Activity: Restate the data that follows exactly as it stands, beginning with the first line and ending with the line that contains "ATOM 28 N N".

[Records from a dataset]
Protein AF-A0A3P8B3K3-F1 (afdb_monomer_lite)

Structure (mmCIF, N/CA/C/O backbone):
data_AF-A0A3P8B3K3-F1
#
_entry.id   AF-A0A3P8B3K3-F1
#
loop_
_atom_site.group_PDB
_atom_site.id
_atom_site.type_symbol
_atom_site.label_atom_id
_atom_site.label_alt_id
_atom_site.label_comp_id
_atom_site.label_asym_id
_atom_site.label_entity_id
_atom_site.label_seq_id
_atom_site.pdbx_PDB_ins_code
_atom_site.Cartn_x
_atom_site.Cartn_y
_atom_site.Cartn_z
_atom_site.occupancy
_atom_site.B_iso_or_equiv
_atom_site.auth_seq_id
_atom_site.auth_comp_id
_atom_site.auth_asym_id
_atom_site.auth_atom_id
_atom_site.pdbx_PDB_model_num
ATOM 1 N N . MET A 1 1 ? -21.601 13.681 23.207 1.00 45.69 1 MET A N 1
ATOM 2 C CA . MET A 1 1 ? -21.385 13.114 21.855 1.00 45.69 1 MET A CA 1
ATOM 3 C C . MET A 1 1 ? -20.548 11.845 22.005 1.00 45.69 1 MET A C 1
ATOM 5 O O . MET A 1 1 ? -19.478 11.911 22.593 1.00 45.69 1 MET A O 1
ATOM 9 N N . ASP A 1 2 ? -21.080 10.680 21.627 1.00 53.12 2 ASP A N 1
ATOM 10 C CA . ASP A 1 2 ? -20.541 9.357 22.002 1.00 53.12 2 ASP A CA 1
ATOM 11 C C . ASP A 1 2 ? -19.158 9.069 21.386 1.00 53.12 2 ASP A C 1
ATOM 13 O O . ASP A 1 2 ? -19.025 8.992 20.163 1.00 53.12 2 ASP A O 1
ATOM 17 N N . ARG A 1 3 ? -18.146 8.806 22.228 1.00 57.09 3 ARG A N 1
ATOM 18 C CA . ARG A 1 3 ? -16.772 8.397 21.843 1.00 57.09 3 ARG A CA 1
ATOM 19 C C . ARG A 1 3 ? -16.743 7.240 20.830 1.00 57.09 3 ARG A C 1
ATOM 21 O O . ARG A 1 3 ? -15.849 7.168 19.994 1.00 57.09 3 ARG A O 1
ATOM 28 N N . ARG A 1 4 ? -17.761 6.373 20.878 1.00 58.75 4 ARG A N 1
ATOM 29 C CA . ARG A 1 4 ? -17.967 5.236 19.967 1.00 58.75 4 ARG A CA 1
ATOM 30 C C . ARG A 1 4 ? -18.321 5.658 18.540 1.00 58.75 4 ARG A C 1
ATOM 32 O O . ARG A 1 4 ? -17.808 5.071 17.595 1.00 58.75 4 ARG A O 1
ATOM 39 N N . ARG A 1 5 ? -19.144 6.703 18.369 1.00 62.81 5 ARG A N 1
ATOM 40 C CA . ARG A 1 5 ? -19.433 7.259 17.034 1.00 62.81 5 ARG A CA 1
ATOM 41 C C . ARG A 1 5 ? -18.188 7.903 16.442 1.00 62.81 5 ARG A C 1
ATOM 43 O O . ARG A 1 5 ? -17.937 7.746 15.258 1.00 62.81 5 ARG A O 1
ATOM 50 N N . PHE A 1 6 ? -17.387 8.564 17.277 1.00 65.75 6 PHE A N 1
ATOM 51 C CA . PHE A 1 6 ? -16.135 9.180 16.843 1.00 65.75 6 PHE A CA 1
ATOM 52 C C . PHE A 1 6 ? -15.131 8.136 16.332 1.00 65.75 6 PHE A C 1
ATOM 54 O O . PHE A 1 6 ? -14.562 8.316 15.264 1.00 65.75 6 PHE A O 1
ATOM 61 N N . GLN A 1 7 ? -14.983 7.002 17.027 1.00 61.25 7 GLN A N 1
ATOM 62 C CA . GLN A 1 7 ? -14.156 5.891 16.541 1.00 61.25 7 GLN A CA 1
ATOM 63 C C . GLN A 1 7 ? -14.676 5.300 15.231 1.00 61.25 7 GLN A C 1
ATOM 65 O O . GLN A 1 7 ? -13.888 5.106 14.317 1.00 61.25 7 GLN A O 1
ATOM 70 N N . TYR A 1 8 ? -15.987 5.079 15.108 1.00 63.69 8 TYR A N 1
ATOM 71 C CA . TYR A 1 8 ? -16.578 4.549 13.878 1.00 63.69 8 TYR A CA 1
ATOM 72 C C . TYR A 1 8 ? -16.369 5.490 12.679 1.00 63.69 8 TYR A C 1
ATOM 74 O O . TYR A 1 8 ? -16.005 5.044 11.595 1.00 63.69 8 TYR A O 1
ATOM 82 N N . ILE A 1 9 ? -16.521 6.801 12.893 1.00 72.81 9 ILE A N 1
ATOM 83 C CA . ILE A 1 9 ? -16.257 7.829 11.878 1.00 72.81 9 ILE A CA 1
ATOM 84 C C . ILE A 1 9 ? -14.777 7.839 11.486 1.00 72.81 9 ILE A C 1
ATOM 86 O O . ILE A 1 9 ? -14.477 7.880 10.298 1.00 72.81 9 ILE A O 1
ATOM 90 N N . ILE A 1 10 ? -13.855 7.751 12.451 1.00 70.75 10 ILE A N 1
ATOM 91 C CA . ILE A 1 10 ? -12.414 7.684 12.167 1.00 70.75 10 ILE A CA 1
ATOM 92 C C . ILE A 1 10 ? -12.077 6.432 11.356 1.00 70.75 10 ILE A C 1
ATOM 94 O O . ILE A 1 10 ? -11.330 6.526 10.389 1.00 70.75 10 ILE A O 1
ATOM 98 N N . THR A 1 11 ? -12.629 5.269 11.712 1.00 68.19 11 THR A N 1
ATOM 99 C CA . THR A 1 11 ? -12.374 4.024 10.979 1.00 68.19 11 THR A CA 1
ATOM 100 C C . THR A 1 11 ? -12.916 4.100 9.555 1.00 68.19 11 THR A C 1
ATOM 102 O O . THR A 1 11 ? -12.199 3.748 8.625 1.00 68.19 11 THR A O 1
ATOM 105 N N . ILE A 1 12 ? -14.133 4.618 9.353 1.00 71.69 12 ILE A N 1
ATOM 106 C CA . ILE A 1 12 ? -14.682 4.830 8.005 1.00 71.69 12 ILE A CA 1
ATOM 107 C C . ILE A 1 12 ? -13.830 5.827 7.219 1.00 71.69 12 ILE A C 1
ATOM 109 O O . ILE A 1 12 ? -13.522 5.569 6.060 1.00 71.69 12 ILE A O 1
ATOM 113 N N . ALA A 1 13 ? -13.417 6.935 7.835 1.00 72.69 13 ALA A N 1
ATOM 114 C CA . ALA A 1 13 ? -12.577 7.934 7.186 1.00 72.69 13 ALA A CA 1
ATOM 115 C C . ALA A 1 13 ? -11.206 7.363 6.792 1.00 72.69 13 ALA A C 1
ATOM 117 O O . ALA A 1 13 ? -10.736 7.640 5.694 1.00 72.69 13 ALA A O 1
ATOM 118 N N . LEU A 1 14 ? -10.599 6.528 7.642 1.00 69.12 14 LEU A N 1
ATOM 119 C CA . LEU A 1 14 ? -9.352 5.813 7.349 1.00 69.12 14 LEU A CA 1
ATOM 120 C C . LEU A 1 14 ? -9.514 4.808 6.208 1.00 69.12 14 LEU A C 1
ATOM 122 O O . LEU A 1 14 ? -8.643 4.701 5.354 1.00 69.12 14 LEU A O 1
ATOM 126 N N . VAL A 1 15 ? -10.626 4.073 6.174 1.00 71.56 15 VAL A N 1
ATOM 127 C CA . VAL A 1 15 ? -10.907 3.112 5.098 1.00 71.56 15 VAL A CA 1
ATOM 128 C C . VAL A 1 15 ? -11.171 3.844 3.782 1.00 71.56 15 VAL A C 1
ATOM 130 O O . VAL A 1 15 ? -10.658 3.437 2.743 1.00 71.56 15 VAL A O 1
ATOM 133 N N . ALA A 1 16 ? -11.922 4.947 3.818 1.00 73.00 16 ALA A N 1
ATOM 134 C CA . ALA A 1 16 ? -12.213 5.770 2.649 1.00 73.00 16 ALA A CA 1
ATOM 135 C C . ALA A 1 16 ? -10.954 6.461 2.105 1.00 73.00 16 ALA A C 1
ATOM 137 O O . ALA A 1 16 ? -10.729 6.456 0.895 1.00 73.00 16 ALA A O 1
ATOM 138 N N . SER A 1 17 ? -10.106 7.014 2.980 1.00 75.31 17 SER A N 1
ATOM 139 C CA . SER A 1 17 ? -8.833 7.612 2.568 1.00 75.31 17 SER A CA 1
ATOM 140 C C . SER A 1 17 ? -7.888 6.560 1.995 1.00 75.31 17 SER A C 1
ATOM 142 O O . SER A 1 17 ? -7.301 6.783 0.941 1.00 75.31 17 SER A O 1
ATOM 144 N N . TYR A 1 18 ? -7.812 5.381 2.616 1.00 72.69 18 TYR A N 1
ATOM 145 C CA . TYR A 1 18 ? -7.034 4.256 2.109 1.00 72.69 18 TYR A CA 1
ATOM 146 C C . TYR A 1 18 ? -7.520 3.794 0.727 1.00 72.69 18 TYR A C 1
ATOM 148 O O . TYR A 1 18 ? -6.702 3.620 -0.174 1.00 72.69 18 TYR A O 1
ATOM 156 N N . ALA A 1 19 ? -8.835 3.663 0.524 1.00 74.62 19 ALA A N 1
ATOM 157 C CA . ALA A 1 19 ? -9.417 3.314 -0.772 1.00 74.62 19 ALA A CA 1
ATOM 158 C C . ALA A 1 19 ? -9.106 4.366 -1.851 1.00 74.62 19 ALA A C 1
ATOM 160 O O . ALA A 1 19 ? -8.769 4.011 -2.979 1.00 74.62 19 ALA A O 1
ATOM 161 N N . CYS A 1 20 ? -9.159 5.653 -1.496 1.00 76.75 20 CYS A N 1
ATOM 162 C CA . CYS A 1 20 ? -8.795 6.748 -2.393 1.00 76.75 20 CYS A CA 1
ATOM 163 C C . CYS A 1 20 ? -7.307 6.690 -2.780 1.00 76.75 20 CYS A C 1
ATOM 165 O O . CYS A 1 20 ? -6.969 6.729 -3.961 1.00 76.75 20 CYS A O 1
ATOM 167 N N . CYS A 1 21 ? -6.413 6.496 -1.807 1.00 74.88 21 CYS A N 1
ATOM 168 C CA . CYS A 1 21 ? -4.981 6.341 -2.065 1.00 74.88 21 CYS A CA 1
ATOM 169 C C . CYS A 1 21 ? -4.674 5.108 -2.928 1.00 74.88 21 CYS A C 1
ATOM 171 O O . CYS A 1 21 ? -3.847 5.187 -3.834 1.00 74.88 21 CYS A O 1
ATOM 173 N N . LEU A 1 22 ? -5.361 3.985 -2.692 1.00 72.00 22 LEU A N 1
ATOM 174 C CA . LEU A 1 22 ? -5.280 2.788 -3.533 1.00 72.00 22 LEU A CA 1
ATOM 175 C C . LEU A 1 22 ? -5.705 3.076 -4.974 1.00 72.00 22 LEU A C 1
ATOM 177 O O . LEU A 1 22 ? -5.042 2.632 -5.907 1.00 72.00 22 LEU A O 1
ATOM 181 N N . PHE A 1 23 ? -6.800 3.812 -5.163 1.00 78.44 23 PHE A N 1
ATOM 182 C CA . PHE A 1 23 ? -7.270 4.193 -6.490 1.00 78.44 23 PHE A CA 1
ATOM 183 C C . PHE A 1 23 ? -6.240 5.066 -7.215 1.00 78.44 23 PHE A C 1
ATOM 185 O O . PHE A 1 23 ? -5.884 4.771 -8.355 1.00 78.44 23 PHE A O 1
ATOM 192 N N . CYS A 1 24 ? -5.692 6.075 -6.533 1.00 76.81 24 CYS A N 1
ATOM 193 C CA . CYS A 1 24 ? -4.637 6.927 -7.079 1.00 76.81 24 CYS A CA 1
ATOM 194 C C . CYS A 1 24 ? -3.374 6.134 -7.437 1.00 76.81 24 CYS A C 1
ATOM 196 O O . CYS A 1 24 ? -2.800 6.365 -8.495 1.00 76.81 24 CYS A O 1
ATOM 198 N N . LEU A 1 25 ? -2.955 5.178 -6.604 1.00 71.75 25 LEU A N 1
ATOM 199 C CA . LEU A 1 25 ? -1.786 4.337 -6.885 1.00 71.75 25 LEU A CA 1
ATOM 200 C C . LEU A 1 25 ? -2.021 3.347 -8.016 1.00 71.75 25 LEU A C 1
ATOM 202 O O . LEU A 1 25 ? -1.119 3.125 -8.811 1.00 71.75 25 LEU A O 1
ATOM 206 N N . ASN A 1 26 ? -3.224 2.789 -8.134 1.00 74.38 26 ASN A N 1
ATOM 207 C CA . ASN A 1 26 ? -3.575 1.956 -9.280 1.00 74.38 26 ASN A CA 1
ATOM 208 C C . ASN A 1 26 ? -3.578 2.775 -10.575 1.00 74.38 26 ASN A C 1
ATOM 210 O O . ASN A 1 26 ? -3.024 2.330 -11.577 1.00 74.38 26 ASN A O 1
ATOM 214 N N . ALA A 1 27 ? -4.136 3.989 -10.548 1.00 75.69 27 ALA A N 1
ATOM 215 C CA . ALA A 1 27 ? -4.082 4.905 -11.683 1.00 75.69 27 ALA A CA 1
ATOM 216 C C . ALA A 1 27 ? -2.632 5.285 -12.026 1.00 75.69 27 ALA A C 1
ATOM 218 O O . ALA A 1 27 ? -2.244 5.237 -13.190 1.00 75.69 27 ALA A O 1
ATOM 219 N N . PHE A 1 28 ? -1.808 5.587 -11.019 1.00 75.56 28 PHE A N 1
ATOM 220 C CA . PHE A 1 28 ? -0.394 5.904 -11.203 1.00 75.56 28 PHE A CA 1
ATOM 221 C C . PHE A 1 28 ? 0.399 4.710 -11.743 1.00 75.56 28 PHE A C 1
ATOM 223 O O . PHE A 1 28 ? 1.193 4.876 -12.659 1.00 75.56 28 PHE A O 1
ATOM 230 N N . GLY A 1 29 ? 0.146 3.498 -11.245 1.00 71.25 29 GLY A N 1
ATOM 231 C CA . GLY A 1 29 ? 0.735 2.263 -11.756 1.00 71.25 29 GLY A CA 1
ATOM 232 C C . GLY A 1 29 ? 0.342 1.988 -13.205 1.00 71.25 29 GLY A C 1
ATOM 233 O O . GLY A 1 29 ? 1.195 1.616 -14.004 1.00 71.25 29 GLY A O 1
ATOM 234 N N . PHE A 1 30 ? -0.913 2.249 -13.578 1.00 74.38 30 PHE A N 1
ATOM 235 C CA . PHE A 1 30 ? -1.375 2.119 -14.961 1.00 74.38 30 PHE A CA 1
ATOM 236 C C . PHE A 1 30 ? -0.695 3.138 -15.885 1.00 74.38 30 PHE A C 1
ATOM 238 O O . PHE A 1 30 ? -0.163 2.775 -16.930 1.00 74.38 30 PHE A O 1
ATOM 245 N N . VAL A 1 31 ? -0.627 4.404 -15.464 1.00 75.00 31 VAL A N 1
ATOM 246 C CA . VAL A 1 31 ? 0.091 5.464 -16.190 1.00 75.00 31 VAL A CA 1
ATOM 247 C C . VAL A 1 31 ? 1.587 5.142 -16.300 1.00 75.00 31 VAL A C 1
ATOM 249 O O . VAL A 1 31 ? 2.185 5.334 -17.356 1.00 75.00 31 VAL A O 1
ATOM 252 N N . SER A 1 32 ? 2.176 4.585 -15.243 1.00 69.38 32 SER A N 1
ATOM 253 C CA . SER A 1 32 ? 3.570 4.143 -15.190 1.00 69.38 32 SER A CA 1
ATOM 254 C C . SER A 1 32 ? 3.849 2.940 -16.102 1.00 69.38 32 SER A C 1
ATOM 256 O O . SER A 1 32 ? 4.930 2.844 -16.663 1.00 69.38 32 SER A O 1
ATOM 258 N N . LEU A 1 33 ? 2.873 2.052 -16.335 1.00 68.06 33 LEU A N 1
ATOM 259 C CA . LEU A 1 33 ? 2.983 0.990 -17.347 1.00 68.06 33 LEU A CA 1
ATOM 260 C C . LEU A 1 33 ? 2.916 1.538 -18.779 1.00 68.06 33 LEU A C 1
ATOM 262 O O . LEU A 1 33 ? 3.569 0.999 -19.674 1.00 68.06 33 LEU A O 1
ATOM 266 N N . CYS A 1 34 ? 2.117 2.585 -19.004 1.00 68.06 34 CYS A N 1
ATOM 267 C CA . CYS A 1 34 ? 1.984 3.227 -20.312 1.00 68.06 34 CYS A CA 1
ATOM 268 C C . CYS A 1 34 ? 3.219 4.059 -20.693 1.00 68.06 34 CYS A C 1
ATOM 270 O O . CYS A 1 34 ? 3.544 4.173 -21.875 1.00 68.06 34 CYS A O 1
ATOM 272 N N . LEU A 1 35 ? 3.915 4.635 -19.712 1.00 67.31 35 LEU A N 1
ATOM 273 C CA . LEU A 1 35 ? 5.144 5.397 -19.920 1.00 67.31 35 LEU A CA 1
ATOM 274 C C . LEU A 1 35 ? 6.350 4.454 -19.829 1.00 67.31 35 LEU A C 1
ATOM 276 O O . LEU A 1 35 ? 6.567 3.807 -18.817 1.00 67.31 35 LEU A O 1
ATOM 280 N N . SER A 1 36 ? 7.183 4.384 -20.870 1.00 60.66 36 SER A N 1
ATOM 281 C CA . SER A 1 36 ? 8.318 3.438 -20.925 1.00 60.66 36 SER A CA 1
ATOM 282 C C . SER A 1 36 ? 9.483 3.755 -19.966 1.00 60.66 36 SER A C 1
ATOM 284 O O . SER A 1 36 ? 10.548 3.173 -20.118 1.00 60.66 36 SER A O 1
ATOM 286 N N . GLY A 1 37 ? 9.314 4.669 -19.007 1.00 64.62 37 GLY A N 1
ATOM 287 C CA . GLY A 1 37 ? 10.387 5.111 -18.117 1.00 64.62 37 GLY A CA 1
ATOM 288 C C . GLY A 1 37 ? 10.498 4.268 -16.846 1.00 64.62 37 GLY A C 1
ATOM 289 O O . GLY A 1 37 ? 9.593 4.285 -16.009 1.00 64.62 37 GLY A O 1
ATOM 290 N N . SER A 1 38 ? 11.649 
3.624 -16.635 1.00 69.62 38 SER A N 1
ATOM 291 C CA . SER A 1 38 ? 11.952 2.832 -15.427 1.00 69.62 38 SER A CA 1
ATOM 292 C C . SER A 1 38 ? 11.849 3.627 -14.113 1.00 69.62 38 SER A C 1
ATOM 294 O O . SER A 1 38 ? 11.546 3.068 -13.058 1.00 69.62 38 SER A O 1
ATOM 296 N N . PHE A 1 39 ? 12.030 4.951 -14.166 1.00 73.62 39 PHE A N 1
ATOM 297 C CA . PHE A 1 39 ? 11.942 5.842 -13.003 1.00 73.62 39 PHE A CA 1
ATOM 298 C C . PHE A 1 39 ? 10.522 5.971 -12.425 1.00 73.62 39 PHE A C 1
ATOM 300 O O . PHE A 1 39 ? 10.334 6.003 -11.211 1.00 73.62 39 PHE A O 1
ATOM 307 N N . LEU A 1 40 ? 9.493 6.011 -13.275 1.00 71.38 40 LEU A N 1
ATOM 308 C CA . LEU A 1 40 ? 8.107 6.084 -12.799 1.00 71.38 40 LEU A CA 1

Solution to the problem:
Protein AF-A0A3P8B3K3-F1 (afdb_monomer_lite)

Structure (mmCIF, N/CA/C/O backbone):
data_AF-A0A3P8B3K3-F1
#
_entry.id   AF-A0A3P8B3K3-F1
#
loop_
_atom_site.group_PDB
_atom_site.id
_atom_site.type_symbol
_atom_site.label_atom_id
_atom_site.label_alt_id
_atom_site.label_comp_id
_atom_site.label_asym_id
_atom_site.label_entity_id
_atom_site.label_seq_id
_atom_site.pdbx_PDB_ins_code
_atom_site.Cartn_x
_atom_site.Cartn_y
_atom_site.Cartn_z
_atom_site.occupancy
_atom_site.B_iso_or_equiv
_atom_site.auth_seq_id
_atom_site.auth_comp_id
_atom_site.auth_asym_id
_atom_site.auth_atom_id
_atom_site.pdbx_PDB_model_num
ATOM 1 N N . MET A 1 1 ? -21.601 13.681 23.207 1.00 45.69 1 MET A N 1
ATOM 2 C CA . MET A 1 1 ? -21.385 13.114 21.855 1.00 45.69 1 MET A CA 1
ATOM 3 C C . MET A 1 1 ? -20.548 11.845 22.005 1.00 45.69 1 MET A C 1
ATOM 5 O O . MET A 1 1 ? -19.478 11.911 22.593 1.00 45.69 1 MET A O 1
ATOM 9 N N . ASP A 1 2 ? -21.080 10.680 21.627 1.00 53.12 2 ASP A N 1
ATOM 10 C CA . ASP A 1 2 ? -20.541 9.357 22.002 1.00 53.12 2 ASP A CA 1
ATOM 11 C C . ASP A 1 2 ? -19.158 9.069 21.386 1.00 53.12 2 ASP A C 1
ATOM 13 O O . ASP A 1 2 ? -19.025 8.992 20.163 1.00 53.12 2 ASP A O 1
ATOM 17 N N . ARG A 1 3 ? -18.146 8.806 22.228 1.00 57.09 3 ARG A N 1
ATOM 18 C CA . ARG A 1 3 ? -16.772 8.397 21.843 1.00 57.09 3 ARG A CA 1
ATOM 19 C C . ARG A 1 3 ? -16.743 7.240 20.830 1.00 57.09 3 ARG A C 1
ATOM 21 O O . ARG A 1 3 ? -15.849 7.168 19.994 1.00 57.09 3 ARG A O 1
ATOM 28 N N . ARG A 1 4 ? -17.761 6.373 20.878 1.00 58.75 4 ARG A N 1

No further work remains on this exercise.